Нужный мне раздел именовался «Храмовые порядки и дикарские обряды». Иллюстратор превзошел сам себя, то ли желая подчеркнуть, насколько «обряды» были дикарскими, то ли просто тяготея к определенному жанру; во всяком случае, смуглая жрица, облаченная лишь в варварское золото и собственное высокомерие, удалась на славу.
Я поиграла с ней в гляделки, предсказуемо продула и перелистнула страницу, но тут же вернулась назад. Жрица-коломче многоопытно нацелила на меня острие ритуального кинжала, но на сей раз я удостоила пристальным вниманием не столько ее, сколько украшения.
Монисто скрывало грудь почти полностью и было тяжелым даже на вид. Я рассеянно скользнула по нему пальцем, ощущая одновременно хрупкую шероховатость старой бумаги — и неприятный холодок от ключиц и до ребер, словно сама все еще была одета в варварское золото.
Чаннаронг в Трангтао носил только браслеты и кинжал. Куда он дел монисто? И, главное, почему?
Ответов у меня не было — только смутное ощущение холодной тяжести на груди и иллюзорный перезвон золотых монеток в ушах. Пришлось все-таки вернуться к тексту.

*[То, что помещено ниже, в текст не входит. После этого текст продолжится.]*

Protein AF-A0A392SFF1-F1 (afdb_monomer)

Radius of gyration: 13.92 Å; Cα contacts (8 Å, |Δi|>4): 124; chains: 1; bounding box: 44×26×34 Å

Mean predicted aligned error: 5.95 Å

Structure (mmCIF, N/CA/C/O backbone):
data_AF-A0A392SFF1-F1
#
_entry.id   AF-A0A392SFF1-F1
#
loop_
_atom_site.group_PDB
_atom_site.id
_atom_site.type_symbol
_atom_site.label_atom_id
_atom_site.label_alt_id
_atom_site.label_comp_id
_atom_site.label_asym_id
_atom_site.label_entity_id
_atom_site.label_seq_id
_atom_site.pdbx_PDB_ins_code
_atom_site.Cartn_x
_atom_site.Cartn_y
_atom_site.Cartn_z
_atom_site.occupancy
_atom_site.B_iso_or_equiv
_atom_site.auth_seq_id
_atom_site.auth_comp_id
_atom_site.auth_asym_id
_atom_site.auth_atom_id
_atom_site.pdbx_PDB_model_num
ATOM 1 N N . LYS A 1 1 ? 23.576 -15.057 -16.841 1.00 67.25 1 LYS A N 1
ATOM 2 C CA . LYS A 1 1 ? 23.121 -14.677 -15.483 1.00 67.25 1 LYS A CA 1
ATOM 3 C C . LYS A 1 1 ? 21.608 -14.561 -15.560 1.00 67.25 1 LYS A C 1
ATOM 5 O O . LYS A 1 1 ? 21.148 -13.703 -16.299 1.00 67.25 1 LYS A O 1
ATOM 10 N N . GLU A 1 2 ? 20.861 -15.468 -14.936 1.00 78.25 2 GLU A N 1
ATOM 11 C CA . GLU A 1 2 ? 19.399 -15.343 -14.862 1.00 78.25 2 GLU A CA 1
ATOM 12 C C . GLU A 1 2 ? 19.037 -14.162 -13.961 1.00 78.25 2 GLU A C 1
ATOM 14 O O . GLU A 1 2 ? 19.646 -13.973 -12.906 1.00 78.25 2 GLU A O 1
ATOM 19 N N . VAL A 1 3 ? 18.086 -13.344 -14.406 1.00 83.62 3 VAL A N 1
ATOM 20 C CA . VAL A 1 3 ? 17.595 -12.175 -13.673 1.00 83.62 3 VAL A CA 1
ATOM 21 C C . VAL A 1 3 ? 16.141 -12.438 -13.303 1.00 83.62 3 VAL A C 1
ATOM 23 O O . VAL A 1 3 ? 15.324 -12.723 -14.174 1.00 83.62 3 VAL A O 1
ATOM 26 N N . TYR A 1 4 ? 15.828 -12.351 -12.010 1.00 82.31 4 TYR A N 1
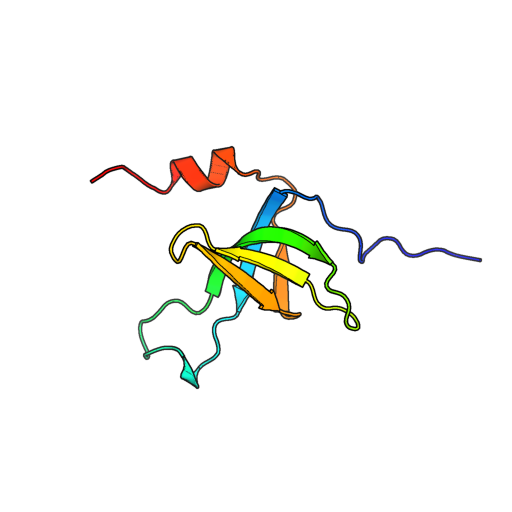ATOM 27 C CA . TYR A 1 4 ? 14.489 -12.589 -11.476 1.00 82.31 4 TYR A CA 1
ATOM 28 C C . TYR A 1 4 ? 13.778 -11.256 -11.222 1.00 82.31 4 TYR A C 1
ATOM 30 O O . TYR A 1 4 ? 14.196 -10.466 -10.373 1.00 82.31 4 TYR A O 1
ATOM 38 N N . TYR A 1 5 ? 12.675 -11.021 -11.933 1.00 86.12 5 TYR A N 1
ATOM 39 C CA . TYR A 1 5 ? 11.890 -9.781 -11.859 1.00 86.12 5 TYR A CA 1
ATOM 40 C C . TYR A 1 5 ? 10.674 -9.873 -10.926 1.00 86.12 5 TYR A C 1
ATOM 42 O O . TYR A 1 5 ? 9.877 -8.948 -10.866 1.00 86.12 5 TYR A O 1
ATOM 50 N N . ASN A 1 6 ? 10.540 -10.955 -10.154 1.00 85.94 6 ASN A N 1
ATOM 51 C CA . ASN A 1 6 ? 9.374 -11.202 -9.289 1.00 85.94 6 ASN A CA 1
ATOM 52 C C . ASN A 1 6 ? 9.184 -10.152 -8.180 1.00 85.94 6 ASN A C 1
ATOM 54 O O . ASN A 1 6 ? 8.091 -10.016 -7.633 1.00 85.94 6 ASN A O 1
ATOM 58 N N . HIS A 1 7 ? 10.255 -9.433 -7.836 1.00 85.06 7 HIS A N 1
ATOM 59 C CA . HIS A 1 7 ? 10.231 -8.338 -6.870 1.00 85.06 7 HIS A CA 1
ATOM 60 C C . HIS A 1 7 ? 9.690 -7.032 -7.470 1.00 85.06 7 HIS A C 1
ATOM 62 O O . HIS A 1 7 ? 9.397 -6.109 -6.716 1.00 85.06 7 HIS A O 1
ATOM 68 N N . LEU A 1 8 ? 9.576 -6.937 -8.801 1.00 91.19 8 LEU A N 1
ATOM 69 C CA . LEU A 1 8 ? 8.999 -5.770 -9.449 1.00 91.19 8 LEU A CA 1
ATOM 70 C C . LEU A 1 8 ? 7.479 -5.763 -9.285 1.00 91.19 8 LEU A C 1
ATOM 72 O O . LEU A 1 8 ? 6.822 -6.799 -9.400 1.00 91.19 8 LEU A O 1
ATOM 76 N N . LYS A 1 9 ? 6.951 -4.573 -9.011 1.00 93.50 9 LYS A N 1
ATOM 77 C CA . LYS A 1 9 ? 5.543 -4.279 -8.778 1.00 93.50 9 LYS A CA 1
ATOM 78 C C . LYS A 1 9 ? 5.092 -3.040 -9.535 1.00 93.50 9 LYS A C 1
ATOM 80 O O . LYS A 1 9 ? 5.853 -2.076 -9.665 1.00 93.50 9 LYS A O 1
ATOM 85 N N . VAL A 1 10 ? 3.853 -3.068 -10.025 1.00 94.62 10 VAL A N 1
ATOM 86 C CA . VAL A 1 10 ? 3.219 -1.961 -10.757 1.00 94.62 10 VAL A CA 1
ATOM 87 C C . VAL A 1 10 ? 3.006 -0.761 -9.836 1.00 94.62 10 VAL A C 1
ATOM 89 O O . VAL A 1 10 ? 2.241 -0.822 -8.877 1.00 94.62 10 VAL A O 1
ATOM 92 N N . PHE A 1 11 ? 3.671 0.356 -10.131 1.00 94.38 11 PHE A N 1
ATOM 93 C CA . PHE A 1 11 ? 3.483 1.614 -9.405 1.00 94.38 11 PHE A CA 1
ATOM 94 C C . PHE A 1 11 ? 2.021 2.082 -9.457 1.00 94.38 11 PHE A C 1
ATOM 96 O O . PHE A 1 11 ? 1.378 2.011 -10.502 1.00 94.38 11 PHE A O 1
ATOM 103 N N . GLY A 1 12 ? 1.507 2.596 -8.340 1.00 94.56 12 GLY A N 1
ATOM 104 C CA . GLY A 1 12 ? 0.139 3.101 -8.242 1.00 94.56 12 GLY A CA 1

Автора, до сих пор не стеснявшегося ввернуть нелестную характеристику или кровавую подробность, при описании жриц словно подменили. Куда-то вдруг пропала снисходительность, испарились язвительная манера изложения и стремление во всем превознести Вайтон. О «женщинах императора» автор рассказывал с опасливым восхищением, то ли впечатлившись многочасовым жертвоприношением, то ли просто со всей широтой души сопереживая иллюстратору.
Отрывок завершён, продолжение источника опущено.